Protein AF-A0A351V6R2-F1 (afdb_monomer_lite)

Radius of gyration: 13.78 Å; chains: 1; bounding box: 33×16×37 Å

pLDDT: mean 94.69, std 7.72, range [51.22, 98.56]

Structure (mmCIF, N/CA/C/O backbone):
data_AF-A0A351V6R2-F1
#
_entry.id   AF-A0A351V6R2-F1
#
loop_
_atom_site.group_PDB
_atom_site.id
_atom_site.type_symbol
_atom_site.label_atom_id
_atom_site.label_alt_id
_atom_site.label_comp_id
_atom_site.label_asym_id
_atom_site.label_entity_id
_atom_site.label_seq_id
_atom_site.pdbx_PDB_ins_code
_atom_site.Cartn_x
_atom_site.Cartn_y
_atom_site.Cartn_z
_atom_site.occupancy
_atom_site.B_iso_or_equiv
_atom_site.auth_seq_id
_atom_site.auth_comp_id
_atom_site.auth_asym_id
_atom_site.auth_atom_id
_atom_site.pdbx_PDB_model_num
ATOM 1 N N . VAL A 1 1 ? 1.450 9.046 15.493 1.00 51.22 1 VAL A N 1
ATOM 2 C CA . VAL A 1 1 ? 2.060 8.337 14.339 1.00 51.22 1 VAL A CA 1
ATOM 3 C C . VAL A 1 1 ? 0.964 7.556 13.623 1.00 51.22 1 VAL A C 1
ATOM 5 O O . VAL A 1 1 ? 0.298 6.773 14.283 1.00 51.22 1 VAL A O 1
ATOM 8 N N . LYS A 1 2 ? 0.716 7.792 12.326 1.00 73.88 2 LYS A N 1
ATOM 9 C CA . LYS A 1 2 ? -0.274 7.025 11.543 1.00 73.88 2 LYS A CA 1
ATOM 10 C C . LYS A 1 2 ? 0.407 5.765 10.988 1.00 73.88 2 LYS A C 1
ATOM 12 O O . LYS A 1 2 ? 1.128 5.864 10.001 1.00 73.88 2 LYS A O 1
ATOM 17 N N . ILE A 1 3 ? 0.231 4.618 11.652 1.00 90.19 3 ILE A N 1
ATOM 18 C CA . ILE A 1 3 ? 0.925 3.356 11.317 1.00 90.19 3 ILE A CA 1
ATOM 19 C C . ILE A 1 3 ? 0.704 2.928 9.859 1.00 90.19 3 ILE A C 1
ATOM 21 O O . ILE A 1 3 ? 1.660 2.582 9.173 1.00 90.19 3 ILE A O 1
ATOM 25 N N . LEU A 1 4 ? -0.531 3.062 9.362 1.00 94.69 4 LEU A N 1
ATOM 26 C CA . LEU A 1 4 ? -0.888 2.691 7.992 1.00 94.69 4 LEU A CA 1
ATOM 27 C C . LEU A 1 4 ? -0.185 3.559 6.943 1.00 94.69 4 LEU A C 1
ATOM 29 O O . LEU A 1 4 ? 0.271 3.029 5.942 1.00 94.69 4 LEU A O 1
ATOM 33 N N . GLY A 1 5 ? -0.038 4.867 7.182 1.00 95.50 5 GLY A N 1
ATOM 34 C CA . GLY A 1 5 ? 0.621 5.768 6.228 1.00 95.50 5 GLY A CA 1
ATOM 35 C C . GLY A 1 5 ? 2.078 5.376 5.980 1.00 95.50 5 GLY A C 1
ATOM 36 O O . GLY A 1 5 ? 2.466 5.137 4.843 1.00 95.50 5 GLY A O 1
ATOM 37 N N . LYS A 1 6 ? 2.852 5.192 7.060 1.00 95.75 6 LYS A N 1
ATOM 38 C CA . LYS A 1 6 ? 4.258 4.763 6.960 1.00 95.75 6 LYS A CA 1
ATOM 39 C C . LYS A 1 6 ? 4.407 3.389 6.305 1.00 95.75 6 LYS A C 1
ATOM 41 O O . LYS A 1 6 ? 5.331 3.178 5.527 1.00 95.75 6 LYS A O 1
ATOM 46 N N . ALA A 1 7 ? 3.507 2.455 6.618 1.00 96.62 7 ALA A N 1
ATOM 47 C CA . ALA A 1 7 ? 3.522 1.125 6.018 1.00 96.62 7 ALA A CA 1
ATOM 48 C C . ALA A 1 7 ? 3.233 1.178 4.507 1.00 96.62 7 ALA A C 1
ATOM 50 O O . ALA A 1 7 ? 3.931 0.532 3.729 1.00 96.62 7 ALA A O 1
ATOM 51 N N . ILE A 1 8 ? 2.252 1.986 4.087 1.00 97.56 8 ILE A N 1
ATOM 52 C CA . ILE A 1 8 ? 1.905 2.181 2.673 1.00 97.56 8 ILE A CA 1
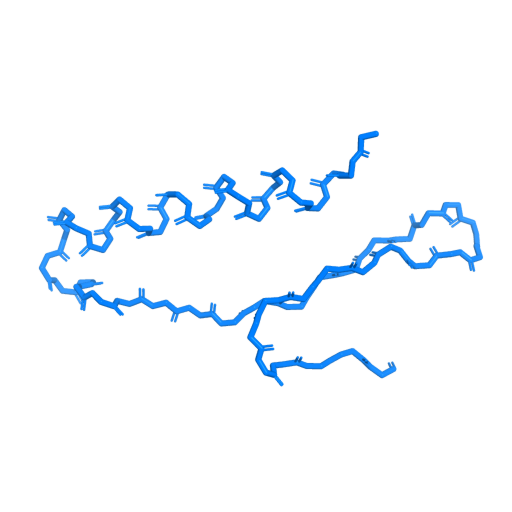
ATOM 53 C C . ILE A 1 8 ? 3.056 2.852 1.915 1.00 97.56 8 ILE A C 1
ATOM 55 O O . ILE A 1 8 ? 3.403 2.403 0.828 1.00 97.56 8 ILE A O 1
ATOM 59 N N . GLU A 1 9 ? 3.690 3.879 2.485 1.00 97.94 9 GLU A N 1
ATOM 60 C CA . GLU A 1 9 ? 4.854 4.543 1.880 1.00 97.94 9 GLU A CA 1
ATOM 61 C C . GLU A 1 9 ? 6.028 3.574 1.673 1.00 97.94 9 GLU A C 1
ATOM 63 O O . GLU A 1 9 ? 6.636 3.555 0.598 1.00 97.94 9 GLU A O 1
ATOM 68 N N . ALA A 1 10 ? 6.317 2.733 2.672 1.00 98.19 10 ALA A N 1
ATOM 69 C CA . ALA A 1 10 ? 7.360 1.715 2.580 1.00 98.19 10 ALA A CA 1
ATOM 70 C C . ALA A 1 10 ? 7.036 0.664 1.505 1.00 98.19 10 ALA A C 1
ATOM 72 O O . ALA A 1 10 ? 7.884 0.362 0.662 1.00 98.19 10 ALA A O 1
ATOM 73 N N . ALA A 1 11 ? 5.800 0.156 1.484 1.00 98.25 11 ALA A N 1
ATOM 74 C CA . ALA A 1 11 ? 5.352 -0.811 0.485 1.00 98.25 11 ALA A CA 1
ATOM 75 C C . ALA A 1 11 ? 5.399 -0.227 -0.937 1.00 98.25 11 ALA A C 1
ATOM 77 O O . ALA A 1 11 ? 5.930 -0.862 -1.847 1.00 98.25 11 ALA A O 1
ATOM 78 N N . ASN A 1 12 ? 4.914 1.004 -1.126 1.00 98.44 12 ASN A N 1
ATOM 79 C CA . ASN A 1 12 ? 4.939 1.686 -2.419 1.00 98.44 12 ASN A CA 1
ATOM 80 C C . ASN A 1 12 ? 6.372 1.919 -2.917 1.00 98.44 12 ASN A C 1
ATOM 82 O O . ASN A 1 12 ? 6.657 1.706 -4.094 1.00 98.44 12 ASN A O 1
ATOM 86 N N . SER A 1 13 ? 7.287 2.304 -2.024 1.00 98.50 13 SER A N 1
ATOM 87 C CA . SER A 1 13 ? 8.703 2.471 -2.369 1.00 98.50 13 SER A CA 1
ATOM 88 C C . SER A 1 13 ? 9.324 1.152 -2.836 1.00 98.50 13 SER A C 1
ATOM 90 O O . SER A 1 13 ? 9.997 1.126 -3.865 1.00 98.50 13 SER A O 1
ATOM 92 N N . HIS A 1 14 ? 9.035 0.046 -2.140 1.00 98.38 14 HIS A N 1
ATOM 93 C CA . HIS A 1 14 ? 9.522 -1.281 -2.517 1.00 98.38 14 HIS A CA 1
ATOM 94 C C . HIS A 1 14 ? 8.960 -1.756 -3.866 1.00 98.38 14 HIS A C 1
ATOM 96 O O . HIS A 1 14 ? 9.715 -2.207 -4.726 1.00 98.38 14 HIS A O 1
ATOM 102 N N . ILE A 1 15 ? 7.649 -1.601 -4.089 1.00 98.31 15 ILE A N 1
ATOM 103 C CA . ILE A 1 15 ? 6.996 -1.940 -5.363 1.00 98.31 15 ILE A CA 1
ATOM 104 C C . ILE A 1 15 ? 7.588 -1.115 -6.505 1.00 98.31 15 ILE A C 1
ATOM 106 O O . ILE A 1 15 ? 7.903 -1.664 -7.559 1.00 98.31 15 ILE A O 1
ATOM 110 N N . ARG A 1 16 ? 7.779 0.193 -6.298 1.00 98.31 16 ARG A N 1
ATOM 111 C CA . ARG A 1 16 ? 8.362 1.075 -7.310 1.00 98.31 16 ARG A CA 1
ATOM 112 C C . ARG A 1 16 ? 9.793 0.677 -7.654 1.00 98.31 16 ARG A C 1
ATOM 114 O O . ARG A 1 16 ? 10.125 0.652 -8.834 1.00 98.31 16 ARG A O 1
-- -- --
**What you should do**
Working from the records above, write out verbatim only the lines from the line containing "ATOM 61 C C" through the line containing "ATOM 75 C C".

**Output below**
ATOM 61 C C . GLU A 1 9 ? 6.028 3.574 1.673 1.00 97.94 9 GLU A C 1
ATOM 63 O O . GLU A 1 9 ? 6.636 3.555 0.598 1.00 97.94 9 GLU A O 1
ATOM 68 N N . ALA A 1 10 ? 6.317 2.733 2.672 1.00 98.19 10 ALA A N 1
ATOM 69 C CA . ALA A 1 10 ? 7.360 1.715 2.580 1.00 98.19 10 ALA A CA 1
ATOM 70 C C . ALA A 1 10 ? 7.036 0.664 1.505 1.00 98.19 10 ALA A C 1
ATOM 72 O O . ALA A 1 10 ? 7.884 0.362 0.662 1.00 98.19 10 ALA A O 1
ATOM 73 N N . ALA A 1 11 ? 5.800 0.156 1.484 1.00 98.25 11 ALA A N 1
ATOM 74 C CA . ALA A 1 11 ? 5.352 -0.811 0.485 1.00 98.25 11 ALA A CA 1
ATOM 75 C C . ALA A 1 11 ? 5.399 -0.227 -0.937 1.00 98.25 11 ALA A C 1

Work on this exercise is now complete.